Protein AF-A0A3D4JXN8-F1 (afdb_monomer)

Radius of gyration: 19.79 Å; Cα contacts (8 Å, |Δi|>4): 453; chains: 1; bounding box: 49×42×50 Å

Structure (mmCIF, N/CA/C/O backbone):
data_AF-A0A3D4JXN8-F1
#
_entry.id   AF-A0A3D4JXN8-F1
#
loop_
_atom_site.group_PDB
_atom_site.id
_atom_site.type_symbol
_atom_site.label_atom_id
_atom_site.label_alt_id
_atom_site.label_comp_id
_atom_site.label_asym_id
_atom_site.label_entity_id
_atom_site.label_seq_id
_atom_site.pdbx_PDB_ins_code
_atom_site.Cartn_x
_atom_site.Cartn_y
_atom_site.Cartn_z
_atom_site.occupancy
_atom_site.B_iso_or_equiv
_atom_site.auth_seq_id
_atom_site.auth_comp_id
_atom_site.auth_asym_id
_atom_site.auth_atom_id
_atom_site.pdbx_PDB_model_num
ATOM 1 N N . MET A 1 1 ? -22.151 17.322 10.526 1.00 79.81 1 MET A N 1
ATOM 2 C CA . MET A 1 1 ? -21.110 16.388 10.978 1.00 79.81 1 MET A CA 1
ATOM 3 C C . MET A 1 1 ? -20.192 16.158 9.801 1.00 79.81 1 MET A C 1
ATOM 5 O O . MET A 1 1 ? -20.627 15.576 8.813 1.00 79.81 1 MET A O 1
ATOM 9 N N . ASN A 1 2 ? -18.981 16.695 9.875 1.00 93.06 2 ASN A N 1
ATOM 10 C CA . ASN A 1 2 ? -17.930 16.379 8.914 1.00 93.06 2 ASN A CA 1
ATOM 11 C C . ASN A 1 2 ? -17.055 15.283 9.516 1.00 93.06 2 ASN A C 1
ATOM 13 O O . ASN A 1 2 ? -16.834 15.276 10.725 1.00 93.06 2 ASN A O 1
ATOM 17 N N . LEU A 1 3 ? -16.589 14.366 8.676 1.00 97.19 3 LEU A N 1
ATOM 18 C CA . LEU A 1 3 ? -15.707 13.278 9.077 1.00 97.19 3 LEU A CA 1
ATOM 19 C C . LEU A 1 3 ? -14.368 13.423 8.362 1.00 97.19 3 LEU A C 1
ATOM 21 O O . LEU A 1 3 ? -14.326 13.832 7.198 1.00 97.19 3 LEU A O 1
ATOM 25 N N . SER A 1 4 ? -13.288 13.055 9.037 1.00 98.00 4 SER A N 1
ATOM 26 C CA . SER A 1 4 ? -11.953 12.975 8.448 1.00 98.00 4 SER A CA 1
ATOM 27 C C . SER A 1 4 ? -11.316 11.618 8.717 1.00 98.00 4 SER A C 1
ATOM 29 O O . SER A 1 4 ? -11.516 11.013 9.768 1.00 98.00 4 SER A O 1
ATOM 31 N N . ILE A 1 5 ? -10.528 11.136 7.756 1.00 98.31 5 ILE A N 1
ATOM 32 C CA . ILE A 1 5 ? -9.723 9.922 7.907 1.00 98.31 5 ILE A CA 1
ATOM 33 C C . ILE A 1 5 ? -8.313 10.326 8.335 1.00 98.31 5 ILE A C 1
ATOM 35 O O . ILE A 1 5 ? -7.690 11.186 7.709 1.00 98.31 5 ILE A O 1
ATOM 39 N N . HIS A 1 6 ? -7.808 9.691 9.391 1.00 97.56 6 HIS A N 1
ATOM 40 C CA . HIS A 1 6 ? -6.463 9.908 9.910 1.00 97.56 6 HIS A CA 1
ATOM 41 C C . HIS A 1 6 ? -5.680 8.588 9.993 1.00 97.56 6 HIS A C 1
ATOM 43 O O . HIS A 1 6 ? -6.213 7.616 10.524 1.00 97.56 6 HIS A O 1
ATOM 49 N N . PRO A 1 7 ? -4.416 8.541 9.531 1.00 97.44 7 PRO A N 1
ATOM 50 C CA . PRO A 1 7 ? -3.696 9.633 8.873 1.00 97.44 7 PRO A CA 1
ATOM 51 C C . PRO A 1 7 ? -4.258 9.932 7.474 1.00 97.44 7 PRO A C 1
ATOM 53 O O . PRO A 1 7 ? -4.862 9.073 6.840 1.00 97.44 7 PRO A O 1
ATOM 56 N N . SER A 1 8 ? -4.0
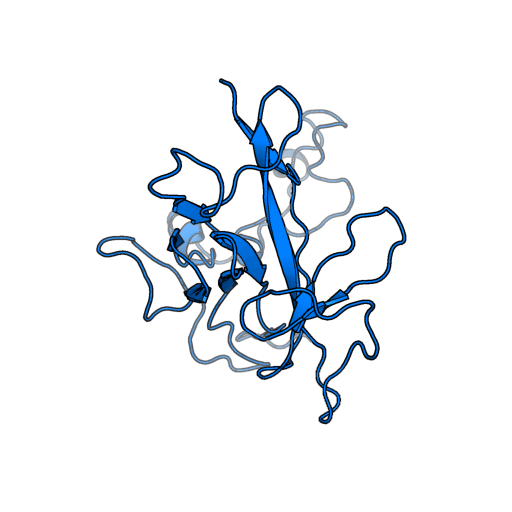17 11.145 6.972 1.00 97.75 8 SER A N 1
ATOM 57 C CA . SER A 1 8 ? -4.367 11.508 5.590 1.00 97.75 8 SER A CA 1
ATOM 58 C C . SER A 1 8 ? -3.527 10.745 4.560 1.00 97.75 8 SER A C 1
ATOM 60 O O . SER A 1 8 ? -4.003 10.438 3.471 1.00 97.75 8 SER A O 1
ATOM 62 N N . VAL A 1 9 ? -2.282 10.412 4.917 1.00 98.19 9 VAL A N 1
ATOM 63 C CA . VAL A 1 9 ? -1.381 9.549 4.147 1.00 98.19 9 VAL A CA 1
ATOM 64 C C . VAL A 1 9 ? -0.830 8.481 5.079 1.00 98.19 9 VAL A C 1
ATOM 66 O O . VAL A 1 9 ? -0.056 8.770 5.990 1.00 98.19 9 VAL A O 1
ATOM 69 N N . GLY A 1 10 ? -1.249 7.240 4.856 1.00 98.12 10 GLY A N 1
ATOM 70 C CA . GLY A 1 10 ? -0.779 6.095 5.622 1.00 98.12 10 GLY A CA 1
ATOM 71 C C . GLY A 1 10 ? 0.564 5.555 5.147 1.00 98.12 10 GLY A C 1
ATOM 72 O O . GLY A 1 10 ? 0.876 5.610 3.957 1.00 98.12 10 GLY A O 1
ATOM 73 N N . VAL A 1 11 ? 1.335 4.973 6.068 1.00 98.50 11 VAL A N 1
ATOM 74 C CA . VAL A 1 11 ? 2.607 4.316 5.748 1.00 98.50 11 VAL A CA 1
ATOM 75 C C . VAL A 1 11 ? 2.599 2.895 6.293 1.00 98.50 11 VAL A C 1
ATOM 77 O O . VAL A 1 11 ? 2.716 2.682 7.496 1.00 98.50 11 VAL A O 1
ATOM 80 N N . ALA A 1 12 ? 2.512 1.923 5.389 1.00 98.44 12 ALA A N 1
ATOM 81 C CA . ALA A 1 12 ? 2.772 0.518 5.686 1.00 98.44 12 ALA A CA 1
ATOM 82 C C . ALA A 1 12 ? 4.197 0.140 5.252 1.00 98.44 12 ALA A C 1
==========
To complete this exercise, transcribe exactly the lines above from the one that holds "ATOM 21 O O" through the one that holds "ATOM 57 C CA". Pictures stay out.

ATOM 21 O O . LEU A 1 3 ? -14.326 13.832 7.198 1.00 97.19 3 LEU A O 1
ATOM 25 N N . SER A 1 4 ? -13.288 13.055 9.037 1.00 98.00 4 SER A N 1
ATOM 26 C CA . SER A 1 4 ? -11.953 12.975 8.448 1.00 98.00 4 SER A CA 1
ATOM 27 C C . SER A 1 4 ? -11.316 11.618 8.717 1.00 98.00 4 SER A C 1
ATOM 29 O O . SER A 1 4 ? -11.516 11.013 9.768 1.00 98.00 4 SER A O 1
ATOM 31 N N . ILE A 1 5 ? -10.528 11.136 7.756 1.00 98.31 5 ILE A N 1
ATOM 32 C CA . ILE A 1 5 ? -9.723 9.922 7.907 1.00 98.31 5 ILE A CA 1
ATOM 33 C C . ILE A 1 5 ? -8.313 10.326 8.335 1.00 98.31 5 ILE A C 1
ATOM 35 O O . ILE A 1 5 ? -7.690 11.186 7.709 1.00 98.31 5 ILE A O 1
ATOM 39 N N . HIS A 1 6 ? -7.808 9.691 9.391 1.00 97.56 6 HIS A N 1
ATOM 40 C CA . HIS A 1 6 ? -6.463 9.908 9.910 1.00 97.56 6 HIS A CA 1
ATOM 41 C C . HIS A 1 6 ? -5.680 8.588 9.993 1.00 97.56 6 HIS A C 1
ATOM 43 O O . HIS A 1 6 ? -6.213 7.616 10.524 1.00 97.56 6 HIS A O 1
ATOM 49 N N . PRO A 1 7 ? -4.416 8.541 9.531 1.00 97.44 7 PRO A N 1
ATOM 50 C CA . PRO A 1 7 ? -3.696 9.633 8.873 1.00 97.44 7 PRO A CA 1
ATOM 51 C C . PRO A 1 7 ? -4.258 9.932 7.474 1.00 97.44 7 PRO A C 1
ATOM 53 O O . PRO A 1 7 ? -4.862 9.073 6.840 1.00 97.44 7 PRO A O 1
ATOM 56 N N . SER A 1 8 ? -4.0
17 11.145 6.972 1.00 97.75 8 SER A N 1
ATOM 57 C CA . SER A 1 8 ? -4.367 11.508 5.590 1.00 97.75 8 SER A CA 1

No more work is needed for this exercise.